Eu estava tão concentrado na festa e em ver os velhos rostos, tentando reconhecer as pessoas, que nem percebi a mudança na arquitetura. Estava toda diferente.
“Parece outra igreja.”
“E é. É o seguinte. Tá com o coração em dias? Porque vou lhe contar agora algo que você nunca vai esquecer.”
“Hum.” Permanecia com o charuto em mãos, olhando para ele, intrigado.
“Você saiu daqui faz muito tempo. E eu a Ju permanecemos um pouco mais, você sabe. Então você talvez tenha ficado sem saber de algumas coisas que nós soubemos. Pouco depois que você saiu, o padre daqui, se lembra dele? Ele faleceu.” Só então as memórias, pouco a pouco no início mas depois rapidamente, caminharam de volta à minha mente. Culminando com o dia do vitral quebrado.
“Ele morreu?!”
“Pois é. Ataque cardíaco. Normal, já tinha mais de oitenta. O padre novo enviado pela diocese decidiu que a igreja estava muito velha, caindo aos pedaços. Nunca consertaram aquele vitral, para você ver!”, disse, gargalhando.
“E aí?”
“E aí que resolveram demolir tudo. Perda total, meu irmão. Puseram o prédio abaixo. E, bom…”
Percebi a hesitação dele.
“Fala logo, porra. Estou tendo uma síncope aqui já.”
“Se lembra das tais crianças do padre? As que jogavam bola? Os coroinhas?”
“Os tais coroinhas que seu pai depois disse nunca ter ouvido falar?”
“Sim! Eu até tinha esquecido da história. Veja, você talvez não tenha sabido porque a Igreja Católica abafou na imprensa, mas quem era daqui e morava aqui não teria como não saber…”

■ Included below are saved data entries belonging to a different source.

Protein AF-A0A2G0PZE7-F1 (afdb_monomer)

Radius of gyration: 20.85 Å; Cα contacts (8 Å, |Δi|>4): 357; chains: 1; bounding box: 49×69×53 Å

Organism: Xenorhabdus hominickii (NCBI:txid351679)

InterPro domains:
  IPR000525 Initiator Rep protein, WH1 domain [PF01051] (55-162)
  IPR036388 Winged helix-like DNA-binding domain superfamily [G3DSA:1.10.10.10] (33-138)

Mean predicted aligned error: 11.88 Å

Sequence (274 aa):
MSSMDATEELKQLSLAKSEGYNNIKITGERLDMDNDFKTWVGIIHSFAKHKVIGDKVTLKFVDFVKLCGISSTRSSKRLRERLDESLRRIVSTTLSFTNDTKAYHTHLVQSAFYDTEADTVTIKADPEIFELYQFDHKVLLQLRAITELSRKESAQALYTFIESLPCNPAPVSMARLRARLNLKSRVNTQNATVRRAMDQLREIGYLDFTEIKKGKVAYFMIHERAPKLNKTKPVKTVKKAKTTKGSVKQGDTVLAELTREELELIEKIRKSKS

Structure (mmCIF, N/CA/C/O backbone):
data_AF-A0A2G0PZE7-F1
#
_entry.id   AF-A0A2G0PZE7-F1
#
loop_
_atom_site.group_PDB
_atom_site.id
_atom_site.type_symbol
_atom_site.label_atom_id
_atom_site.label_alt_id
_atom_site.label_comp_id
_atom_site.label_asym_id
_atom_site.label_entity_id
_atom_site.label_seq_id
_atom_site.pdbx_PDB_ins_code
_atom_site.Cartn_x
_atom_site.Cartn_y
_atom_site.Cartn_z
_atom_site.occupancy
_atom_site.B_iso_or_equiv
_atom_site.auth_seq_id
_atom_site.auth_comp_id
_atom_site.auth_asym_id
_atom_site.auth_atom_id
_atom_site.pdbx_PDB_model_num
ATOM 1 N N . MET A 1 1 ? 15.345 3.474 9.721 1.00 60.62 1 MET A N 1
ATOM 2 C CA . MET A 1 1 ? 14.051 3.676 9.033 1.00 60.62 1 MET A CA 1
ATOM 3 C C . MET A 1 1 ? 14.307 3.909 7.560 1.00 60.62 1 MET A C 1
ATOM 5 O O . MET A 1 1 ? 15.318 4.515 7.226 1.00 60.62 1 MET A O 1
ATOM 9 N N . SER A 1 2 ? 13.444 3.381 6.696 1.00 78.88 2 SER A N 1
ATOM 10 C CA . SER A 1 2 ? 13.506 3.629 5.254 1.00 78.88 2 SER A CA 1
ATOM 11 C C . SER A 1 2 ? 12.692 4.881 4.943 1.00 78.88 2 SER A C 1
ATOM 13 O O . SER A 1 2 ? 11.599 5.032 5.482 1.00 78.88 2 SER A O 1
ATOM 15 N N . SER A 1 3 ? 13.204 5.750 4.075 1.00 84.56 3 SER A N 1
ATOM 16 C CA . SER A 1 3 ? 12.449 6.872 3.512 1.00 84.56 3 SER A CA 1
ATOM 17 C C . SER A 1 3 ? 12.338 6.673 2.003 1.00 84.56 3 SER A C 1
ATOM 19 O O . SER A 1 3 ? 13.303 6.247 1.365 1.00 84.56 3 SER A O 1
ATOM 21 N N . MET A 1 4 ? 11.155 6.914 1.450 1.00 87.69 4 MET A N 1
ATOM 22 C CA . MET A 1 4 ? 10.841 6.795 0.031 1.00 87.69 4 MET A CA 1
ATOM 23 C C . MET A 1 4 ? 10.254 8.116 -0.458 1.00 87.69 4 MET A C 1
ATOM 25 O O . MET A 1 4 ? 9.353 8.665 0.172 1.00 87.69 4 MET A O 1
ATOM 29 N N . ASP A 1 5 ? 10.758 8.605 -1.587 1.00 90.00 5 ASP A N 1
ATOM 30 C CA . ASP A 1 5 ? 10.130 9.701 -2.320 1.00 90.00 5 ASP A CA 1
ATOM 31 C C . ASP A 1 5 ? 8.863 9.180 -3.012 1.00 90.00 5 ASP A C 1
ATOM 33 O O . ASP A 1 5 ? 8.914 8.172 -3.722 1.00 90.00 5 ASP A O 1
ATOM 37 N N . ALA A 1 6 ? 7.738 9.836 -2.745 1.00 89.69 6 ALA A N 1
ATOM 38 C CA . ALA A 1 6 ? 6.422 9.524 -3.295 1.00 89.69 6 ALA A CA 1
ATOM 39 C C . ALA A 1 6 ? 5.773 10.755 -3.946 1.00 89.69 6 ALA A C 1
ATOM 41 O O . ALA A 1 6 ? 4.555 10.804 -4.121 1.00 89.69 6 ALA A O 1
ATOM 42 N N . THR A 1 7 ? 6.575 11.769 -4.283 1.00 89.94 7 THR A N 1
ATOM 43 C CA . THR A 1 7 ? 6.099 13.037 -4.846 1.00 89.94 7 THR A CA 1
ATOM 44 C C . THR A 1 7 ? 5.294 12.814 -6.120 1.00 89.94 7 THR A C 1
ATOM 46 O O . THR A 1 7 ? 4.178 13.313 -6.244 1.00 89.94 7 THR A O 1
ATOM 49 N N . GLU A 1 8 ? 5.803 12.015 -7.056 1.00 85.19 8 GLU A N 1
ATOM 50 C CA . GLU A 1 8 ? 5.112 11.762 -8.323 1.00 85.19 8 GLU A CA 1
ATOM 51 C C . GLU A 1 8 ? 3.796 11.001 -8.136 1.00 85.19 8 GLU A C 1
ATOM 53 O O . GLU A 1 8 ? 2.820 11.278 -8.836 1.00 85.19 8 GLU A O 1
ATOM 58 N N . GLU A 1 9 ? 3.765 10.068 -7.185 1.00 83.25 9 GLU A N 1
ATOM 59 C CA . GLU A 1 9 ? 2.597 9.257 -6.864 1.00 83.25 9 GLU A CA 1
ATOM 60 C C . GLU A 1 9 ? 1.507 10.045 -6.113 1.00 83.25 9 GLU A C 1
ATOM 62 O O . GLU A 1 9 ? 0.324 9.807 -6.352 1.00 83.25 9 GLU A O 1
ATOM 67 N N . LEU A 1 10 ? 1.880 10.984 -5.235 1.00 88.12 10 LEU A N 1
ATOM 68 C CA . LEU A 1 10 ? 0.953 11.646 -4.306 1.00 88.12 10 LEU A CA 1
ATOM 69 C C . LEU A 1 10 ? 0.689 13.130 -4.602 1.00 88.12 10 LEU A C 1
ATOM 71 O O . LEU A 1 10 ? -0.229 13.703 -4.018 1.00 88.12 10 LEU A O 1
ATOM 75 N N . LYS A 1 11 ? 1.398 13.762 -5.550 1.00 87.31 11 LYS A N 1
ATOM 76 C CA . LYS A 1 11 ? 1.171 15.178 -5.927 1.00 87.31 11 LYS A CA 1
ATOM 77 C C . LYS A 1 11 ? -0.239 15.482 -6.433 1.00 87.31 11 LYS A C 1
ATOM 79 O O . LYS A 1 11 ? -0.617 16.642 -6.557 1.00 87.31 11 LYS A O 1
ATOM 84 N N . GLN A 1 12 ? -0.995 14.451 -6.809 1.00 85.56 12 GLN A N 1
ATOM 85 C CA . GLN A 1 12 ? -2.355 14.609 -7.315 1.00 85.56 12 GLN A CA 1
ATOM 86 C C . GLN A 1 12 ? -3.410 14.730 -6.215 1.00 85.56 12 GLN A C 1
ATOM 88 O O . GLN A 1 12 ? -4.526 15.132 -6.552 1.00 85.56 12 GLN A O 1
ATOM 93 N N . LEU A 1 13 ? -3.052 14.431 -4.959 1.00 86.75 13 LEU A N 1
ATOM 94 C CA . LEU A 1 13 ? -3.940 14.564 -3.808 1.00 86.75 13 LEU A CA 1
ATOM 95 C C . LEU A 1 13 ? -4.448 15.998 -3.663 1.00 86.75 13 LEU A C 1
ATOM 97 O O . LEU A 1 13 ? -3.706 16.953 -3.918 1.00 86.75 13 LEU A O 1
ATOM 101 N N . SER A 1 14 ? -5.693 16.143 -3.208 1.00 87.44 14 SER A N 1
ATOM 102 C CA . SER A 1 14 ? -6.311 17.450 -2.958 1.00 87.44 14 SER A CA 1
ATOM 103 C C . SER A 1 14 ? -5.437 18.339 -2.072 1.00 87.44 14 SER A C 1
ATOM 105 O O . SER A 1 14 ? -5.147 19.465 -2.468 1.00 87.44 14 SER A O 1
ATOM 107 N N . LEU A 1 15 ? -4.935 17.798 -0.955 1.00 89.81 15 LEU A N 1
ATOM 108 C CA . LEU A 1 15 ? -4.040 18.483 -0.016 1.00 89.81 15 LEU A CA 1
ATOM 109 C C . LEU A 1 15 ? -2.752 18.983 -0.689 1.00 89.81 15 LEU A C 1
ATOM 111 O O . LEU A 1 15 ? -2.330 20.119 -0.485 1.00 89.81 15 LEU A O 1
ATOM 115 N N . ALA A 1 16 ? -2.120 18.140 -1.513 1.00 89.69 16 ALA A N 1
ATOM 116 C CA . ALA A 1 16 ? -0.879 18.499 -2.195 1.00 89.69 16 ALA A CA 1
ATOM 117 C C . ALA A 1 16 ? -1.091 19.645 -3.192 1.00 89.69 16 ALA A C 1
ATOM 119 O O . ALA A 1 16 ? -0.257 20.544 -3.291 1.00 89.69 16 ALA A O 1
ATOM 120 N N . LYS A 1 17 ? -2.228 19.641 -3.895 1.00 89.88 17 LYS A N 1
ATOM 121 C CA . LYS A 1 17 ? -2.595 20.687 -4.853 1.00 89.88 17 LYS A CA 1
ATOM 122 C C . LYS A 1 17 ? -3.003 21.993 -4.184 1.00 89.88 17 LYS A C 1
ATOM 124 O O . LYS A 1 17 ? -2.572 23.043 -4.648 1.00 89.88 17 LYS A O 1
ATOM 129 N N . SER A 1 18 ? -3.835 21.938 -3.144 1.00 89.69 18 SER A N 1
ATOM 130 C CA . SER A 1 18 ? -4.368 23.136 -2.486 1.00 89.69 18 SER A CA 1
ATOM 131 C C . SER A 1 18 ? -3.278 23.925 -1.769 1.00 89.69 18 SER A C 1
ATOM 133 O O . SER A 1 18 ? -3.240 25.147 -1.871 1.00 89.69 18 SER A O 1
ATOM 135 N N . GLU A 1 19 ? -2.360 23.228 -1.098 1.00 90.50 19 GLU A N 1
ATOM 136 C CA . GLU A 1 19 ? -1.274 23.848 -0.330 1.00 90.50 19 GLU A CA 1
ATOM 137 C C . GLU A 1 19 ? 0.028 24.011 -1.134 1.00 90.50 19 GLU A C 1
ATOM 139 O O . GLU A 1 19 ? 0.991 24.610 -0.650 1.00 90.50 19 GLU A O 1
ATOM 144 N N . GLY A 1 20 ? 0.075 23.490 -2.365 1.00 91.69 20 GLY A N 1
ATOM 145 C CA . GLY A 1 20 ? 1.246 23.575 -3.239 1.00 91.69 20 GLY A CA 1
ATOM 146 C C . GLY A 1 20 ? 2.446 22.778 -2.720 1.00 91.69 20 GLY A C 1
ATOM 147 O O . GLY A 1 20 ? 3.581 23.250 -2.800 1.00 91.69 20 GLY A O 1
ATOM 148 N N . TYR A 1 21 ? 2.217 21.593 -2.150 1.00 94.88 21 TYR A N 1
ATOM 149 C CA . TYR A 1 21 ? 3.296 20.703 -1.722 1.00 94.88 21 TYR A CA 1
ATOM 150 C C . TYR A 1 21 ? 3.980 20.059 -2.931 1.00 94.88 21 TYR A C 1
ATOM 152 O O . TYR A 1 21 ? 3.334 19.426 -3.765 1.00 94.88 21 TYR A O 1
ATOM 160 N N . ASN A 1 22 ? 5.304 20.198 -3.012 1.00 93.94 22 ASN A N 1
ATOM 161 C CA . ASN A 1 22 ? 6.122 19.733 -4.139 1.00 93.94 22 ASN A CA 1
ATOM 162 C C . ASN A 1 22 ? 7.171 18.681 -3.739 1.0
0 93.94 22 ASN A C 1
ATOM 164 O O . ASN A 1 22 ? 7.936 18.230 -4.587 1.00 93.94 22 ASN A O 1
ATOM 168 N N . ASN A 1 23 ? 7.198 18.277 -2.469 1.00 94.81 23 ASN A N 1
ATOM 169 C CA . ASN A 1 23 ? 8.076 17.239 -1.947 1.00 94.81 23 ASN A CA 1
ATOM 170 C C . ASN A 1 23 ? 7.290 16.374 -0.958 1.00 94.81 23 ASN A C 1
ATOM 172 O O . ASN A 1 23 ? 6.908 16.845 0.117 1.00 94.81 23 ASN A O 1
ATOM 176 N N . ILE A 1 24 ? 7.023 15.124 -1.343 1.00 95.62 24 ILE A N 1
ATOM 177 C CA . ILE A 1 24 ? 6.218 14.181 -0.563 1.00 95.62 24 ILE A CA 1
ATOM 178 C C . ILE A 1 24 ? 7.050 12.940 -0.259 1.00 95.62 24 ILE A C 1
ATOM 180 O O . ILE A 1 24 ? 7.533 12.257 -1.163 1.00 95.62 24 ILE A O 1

“Caralho, se você não disser logo, Carlinhos, pode ser o dia da sua vida, pode ser o dia que for, juro que vou lhe dar um murro, seu porra.”
Ele sorriu, lembrando-se das ameaças que fazíamos um ao outro quando moleques. Puxou fumaça do charuto olhando para cima, antes de continuar.

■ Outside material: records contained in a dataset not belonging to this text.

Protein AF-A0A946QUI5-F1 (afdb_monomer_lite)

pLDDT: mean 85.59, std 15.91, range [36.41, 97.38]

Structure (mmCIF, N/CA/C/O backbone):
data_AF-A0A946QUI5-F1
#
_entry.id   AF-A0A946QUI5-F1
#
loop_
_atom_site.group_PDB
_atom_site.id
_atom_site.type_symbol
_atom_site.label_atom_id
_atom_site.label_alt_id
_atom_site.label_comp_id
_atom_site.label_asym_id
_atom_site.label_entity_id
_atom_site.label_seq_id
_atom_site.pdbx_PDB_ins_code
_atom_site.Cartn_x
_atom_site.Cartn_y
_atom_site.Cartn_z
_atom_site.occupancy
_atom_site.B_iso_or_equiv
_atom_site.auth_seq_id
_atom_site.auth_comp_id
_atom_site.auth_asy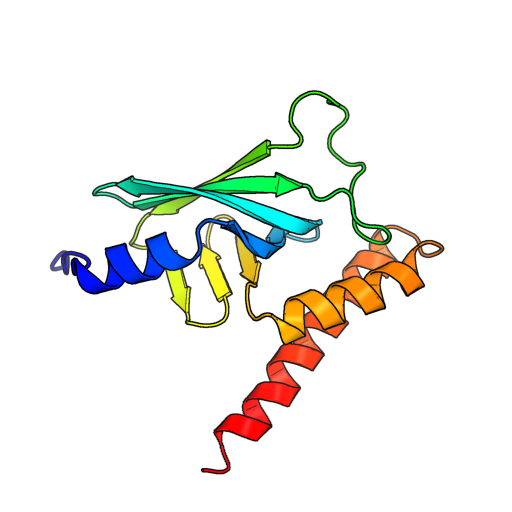m_id
_atom_site.auth_atom_id
_atom_site.pdbx_PDB_model_num
ATOM 1 N N . MET A 1 1 ? -31.298 2.432 9.928 1.00 47.53 1 MET A N 1
ATOM 2 C CA . MET A 1 1 ? -30.089 1.594 9.777 1.00 47.53 1 MET A CA 1
ATOM 3 C C . MET A 1 1 ? -29.369 1.602 11.122 1.00 47.53 1 MET A C 1
ATOM 5 O O . MET A 1 1 ? -28.970 2.675 11.557 1.00 47.53 1 MET A O 1
ATOM 9 N N . LYS A 1 2 ? -29.342 0.489 11.869 1.00 42.28 2 LYS A N 1
ATOM 10 C CA . LYS A 1 2 ? -28.666 0.458 13.178 1.00 42.28 2 LYS A CA 1
ATOM 11 C C . LYS A 1 2 ? -27.164 0.635 12.928 1.00 42.28 2 LYS A C 1
ATOM 13 O O . LYS A 1 2 ? -26.600 -0.134 12.159 1.00 42.28 2 LYS A O 1
ATOM 18 N N . LYS A 1 3 ? -26.542 1.655 13.532 1.00 52.66 3 LYS A N 1
ATOM 19 C CA . LYS A 1 3 ? -25.079 1.776 13.600 1.00 52.66 3 LYS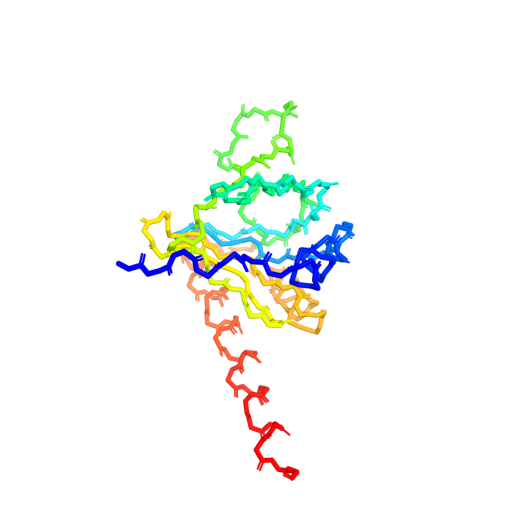 A CA 1
ATOM 20 C C . LYS A 1 3 ? -24.576 0.576 14.399 1.00 52.66 3 LYS A C 1
ATOM 22 O O . LYS A 1 3 ? -24.581 0.616 15.626 1.00 52.66 3 LYS A O 1
ATOM 27 N N . GLU A 1 4 ? -24.207 -0.506 13.723 1.00 59.00 4 GLU A N 1
ATOM 28 C CA . GLU A 1 4 ? -23.390 -1.537 14.349 1.00 59.00 4 GLU A CA 1
ATOM 29 C C . GLU A 1 4 ? -22.059 -0.875 14.686 1.00 59.00 4 GLU A C 1
ATOM 31 O O . GLU A 1 4 ? -21.254 -0.544 13.816 1.00 59.00 4 GLU A O 1
ATOM 36 N N . SER A 1 5 ? -21.898 -0.548 15.967 1.00 68.50 5 SER A N 1
ATOM 37 C CA . SER A 1 5 ? -20.655 -0.002 16.487 1.00 68.50 5 SER A CA 1
ATOM 38 C C . SER A 1 5 ? -19.540 -0.979 16.138 1.00 68.50 5 SER A C 1
ATOM 40 O O . SER A 1 5 ? -19.611 -2.156 16.497 1.00 68.50 5 SER A O 1
ATOM 42 N N . ILE A 1 6 ? -18.520 -0.506 15.420 1.00 77.88 6 ILE A N 1
ATOM 43 C CA . ILE A 1 6 ? -17.337 -1.315 15.145 1.00 77.88 6 ILE A CA 1
ATOM 44 C C . ILE A 1 6 ? -16.759 -1.783 16.474 1.00 77.88 6 ILE A C 1
ATOM 46 O O . ILE A 1 6 ? -16.398 -0.971 17.333 1.00 77.88 6 ILE A O 1
ATOM 50 N N . THR A 1 7 ? -16.656 -3.101 16.619 1.00 84.44 7 THR A N 1
ATOM 51 C CA . THR A 1 7 ? -16.193 -3.722 17.854 1.00 84.44 7 THR A CA 1
ATOM 52 C C . THR A 1 7 ? -14.749 -3.320 18.154 1.00 84.44 7 THR A C 1
ATOM 54 O O . THR A 1 7 ? -13.938 -3.064 17.256 1.00 84.44 7 THR A O 1
ATOM 57 N N . SER A 1 8 ? -14.397 -3.292 19.439 1.00 86.81 8 SER A N 1
ATOM 58 C CA . SER A 1 8 ? -13.021 -3.050 19.888 1.00 86.81 8 SER A CA 1
ATOM 59 C C . SER A 1 8 ? -12.022 -4.010 19.230 1.00 86.81 8 SER A C 1
ATOM 61 O O . SER A 1 8 ? -10.900 -3.615 18.924 1.00 86.81 8 SER A O 1
ATOM 63 N N . GLU A 1 9 ? -12.447 -5.239 18.933 1.00 88.00 9 GLU A N 1
ATOM 64 C CA . GLU A 1 9 ? -11.648 -6.244 18.231 1.00 88.00 9 GLU A CA 1
ATOM 65 C C . GLU A 1 9 ? -11.284 -5.817 16.801 1.00 88.00 9 GLU A C 1
ATOM 67 O O . GLU A 1 9 ? -10.114 -5.872 16.419 1.00 88.00 9 GLU A O 1
ATOM 72 N N . ILE A 1 10 ? -12.248 -5.315 16.020 1.00 88.12 10 ILE A N 1
ATOM 73 C CA . ILE A 1 10 ? -11.982 -4.817 14.662 1.00 88.12 10 ILE A CA 1
ATOM 74 C C . ILE A 1 10 ? -11.020 -3.624 14.721 1.00 88.12 10 ILE A C 1
ATOM 76 O O . ILE A 1 10 ? -10.078 -3.553 13.928 1.00 88.12 10 ILE A O 1
ATOM 80 N N . LYS A 1 11 ? -11.201 -2.713 15.687 1.00 90.88 11 LYS A N 1
ATOM 81 C CA . LYS A 1 11 ? -10.303 -1.560 15.874 1.00 90.88 11 LYS A CA 1
ATOM 82 C C . LYS A 1 11 ? -8.870 -2.005 16.191 1.00 90.88 11 LYS A C 1
ATOM 84 O O . LYS A 1 11 ? -7.925 -1.492 15.589 1.00 90.88 11 LYS A O 1
ATOM 89 N N . LEU A 1 12 ? -8.700 -2.978 17.088 1.00 93.12 12 LEU A N 1
ATOM 90 C CA . LEU A 1 12 ? -7.395 -3.561 17.425 1.00 93.12 12 LEU A CA 1
ATOM 91 C C . LEU A 1 12 ? -6.754 -4.244 16.214 1.00 93.12 12 LEU A C 1
ATOM 93 O O . LEU A 1 12 ? -5.582 -4.007 15.913 1.00 93.12 12 LEU A O 1
ATOM 97 N N . ARG A 1 13 ? -7.537 -5.026 15.467 1.00 92.00 13 ARG A N 1
ATOM 98 C CA . ARG A 1 13 ? -7.080 -5.682 14.242 1.00 92.00 13 ARG A CA 1
ATOM 99 C C . ARG A 1 13 ? -6.603 -4.667 13.212 1.00 92.00 13 ARG A C 1
ATOM 101 O O . ARG A 1 13 ? -5.522 -4.849 12.664 1.00 92.00 13 ARG A O 1
ATOM 108 N N . ILE A 1 14 ? -7.354 -3.594 12.975 1.00 94.06 14 ILE A N 1
ATOM 109 C CA . ILE A 1 14 ? -6.946 -2.506 12.078 1.00 94.06 14 ILE A CA 1
ATOM 110 C C . ILE A 1 14 ? -5.620 -1.900 12.555 1.00 94.06 14 ILE A C 1
ATOM 112 O O . ILE A 1 14 ? -4.668 -1.819 11.781 1.00 94.06 14 ILE A O 1
ATOM 116 N N . LYS A 1 15 ? -5.497 -1.546 13.839 1.00 95.06 15 LYS A N 1
ATOM 117 C CA . LYS A 1 15 ? -4.254 -0.969 14.379 1.00 95.06 15 LYS A CA 1
ATOM 118 C C . LYS A 1 15 ? -3.031 -1.877 14.224 1.00 95.06 15 LYS A C 1
ATOM 120 O O . LYS A 1 15 ? -1.932 -1.357 14.044 1.00 95.06 15 LYS A O 1
ATOM 125 N N . SER A 1 16 ? -3.205 -3.200 14.218 1.00 94.94 16 SER A N 1
ATOM 126 C CA . SER A 1 16 ? -2.101 -4.157 14.030 1.00 94.94 16 SER A CA 1
ATOM 127 C C . SER A 1 16 ? -1.383 -4.049 12.672 1.00 94.94 16 SER A C 1
ATOM 129 O O . SER A 1 16 ? -0.271 -4.559 12.520 1.00 94.94 16 SER A O 1
ATOM 131 N N . PHE A 1 17 ? -1.978 -3.361 11.689 1.00 95.81 17 PHE A N 1
ATOM 132 C CA . PHE A 1 17 ? -1.353 -3.110 10.386 1.00 95.81 17 PHE A CA 1
ATOM 133 C C . PHE A 1 17 ? -0.426 -1.891 10.368 1.00 95.81 17 PHE A C 1
ATOM 135 O O . PHE A 1 17 ? 0.260 -1.661 9.369 1.00 95.81 17 PHE A O 1
ATOM 142 N N . GLN A 1 18 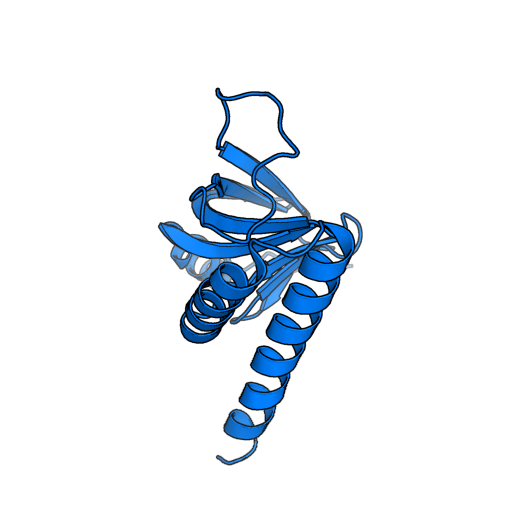? -0.357 -1.110 11.448 1.00 96.81 18 GLN A N 1
ATOM 143 C CA . GLN A 1 18 ? 0.615 -0.027 11.532 1.00 96.81 18 GLN A CA 1
ATOM 144 C C . GLN A 1 18 ? 2.043 -0.582 11.404 1.00 96.81 18 GLN A C 1
ATOM 146 O O . GLN A 1 18 ? 2.402 -1.598 11.994 1.00 96.81 18 GLN A O 1
ATOM 151 N N . GLY A 1 19 ? 2.863 0.073 10.586 1.00 96.25 19 GLY A N 1
ATOM 152 C CA . GLY A 1 19 ? 4.217 -0.355 10.251 1.00 96.25 19 GLY A CA 1
ATOM 153 C C . GLY A 1 19 ? 4.309 -1.413 9.147 1.00 96.25 19 GLY A C 1
ATOM 154 O O . GLY A 1 19 ? 5.423 -1.737 8.736 1.00 96.25 19 GLY A O 1
ATOM 155 N N . LYS A 1 20 ? 3.194 -1.947 8.631 1.00 96.38 20 LYS A N 1
ATOM 156 C CA . LYS A 1 20 ? 3.224 -2.930 7.538 1.00 96.38 20 LYS A CA 1
ATOM 157 C C . LYS A 1 20 ? 3.540 -2.271 6.195 1.00 96.38 20 LYS A C 1
ATOM 159 O O . LYS A 1 20 ? 3.128 -1.142 5.925 1.00 96.38 20 LYS A O 1
ATOM 164 N N . HIS A 1 21 ? 4.262 -3.015 5.360 1.00 97.19 21 HIS A N 1
ATOM 165 C CA . HIS A 1 21 ? 4.451 -2.694 3.949 1.00 97.19 21 HIS A CA 1
ATOM 166 C C . HIS A 1 21 ? 3.179 -3.028 3.174 1.00 97.19 21 HIS A C 1
ATOM 168 O O . HIS A 1 21 ? 2.460 -3.971 3.512 1.00 97.19 21 HIS A O 1
ATOM 174 N N . CYS A 1 22 ? 2.904 -2.250 2.139 1.00 97.19 22 CYS A N 1
ATOM 175 C CA . CYS A 1 22 ? 1.699 -2.382 1.347 1.00 97.19 22 CYS A CA 1
ATOM 176 C C . CYS A 1 22 ? 1.889 -1.841 -0.069 1.00 97.19 22 CYS A C 1
ATOM 178 O O . CYS A 1 22 ? 2.780 -1.037 -0.333 1.00 97.19 22 CYS A O 1
ATOM 180 N N . ILE A 1 23 ? 1.009 -2.264 -0.971 1.00 96.88 23 ILE A N 1
ATOM 181 C CA . ILE A 1 23 ? 0.806 -1.605 -2.256 1.00 96.88 23 ILE A CA 1
ATOM 182 C C . ILE A 1 23 ? -0.426 -0.718 -2.123 1.00 96.88 23 ILE A C 1
ATOM 184 O O . ILE A 1 23 ? -1.541 -1.216 -1.947 1.00 96.88 23 ILE A O 1
ATOM 188 N N . TYR A 1 24 ? -0.222 0.590 -2.198 1.00 95.94 24 TYR A N 1
ATOM 189 C CA . TYR A 1 24 ? -1.295 1.558 -2.341 1.00 95.94 24 TYR A CA 1
ATOM 190 C C . TYR A 1 24 ? -1.704 1.655 -3.807 1.00 95.94 24 TYR A C 1
ATOM 192 O O . TYR A 1 24 ? -0.858 1.731 -4.699 1.00 95.94 24 TYR A O 1
ATOM 200 N N . ARG A 1 25 ? -3.011 1.669 -4.048 1.00 94.06 25 ARG A N 1
ATOM 201 C CA . ARG A 1 25 ? -3.614 1.923 -5.348 1.00 94.06 25 ARG A CA 1
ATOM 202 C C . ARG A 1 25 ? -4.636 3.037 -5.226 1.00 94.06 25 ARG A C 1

“Pois bem, meu velho Marcel. Não é à toa que os tais coroinhas eram sempre de fora. Sem família nem conhecidos, se lembra? Ninguém jamais estranhou a ausência deles. Por isso que não tivemos nenhum parente para comunicar quando achamos as valas, ao derrubar a velha igreja.”
“Valas?”
Foi então que ele quase colou o rosto no meu, falando baixinho. Olhos nos olhos.
“Acharam onze corpos de criança debaixo da igreja, cada uma abraçando uma bola. Foi assim que elas foram enterradas. O couro das bolas ainda estava lá, quase intacto.”
Deu dois tapinhas no meu ombro e voltou para a festa. Juliana já o chamava para algumas fotos.
Enquanto terminava o charuto, permaneci observando a cruz. Ela brilhava neon com as luzes do casamento. Só fui interrompido nos devaneios quando ouvi minha esposa gritar meu nome.
“Querido, o bolo do casamento acabou de sair! Vamos comer com as crianças?”
Tentei deixar aquela história de lado, fazendo-lhe o melhor sorriso de que fui capaz e me juntando à família. Apenas quando meu olhar se perdia em algum ponto indefinido e eu voltava a pensar nas onze crianças é que um dos meus filhos me perguntava se tava tudo bem. Eu respondia que sim, desconversando, enquanto repousava o copo de cerveja na mesa para que ninguém notasse minha mão tremendo.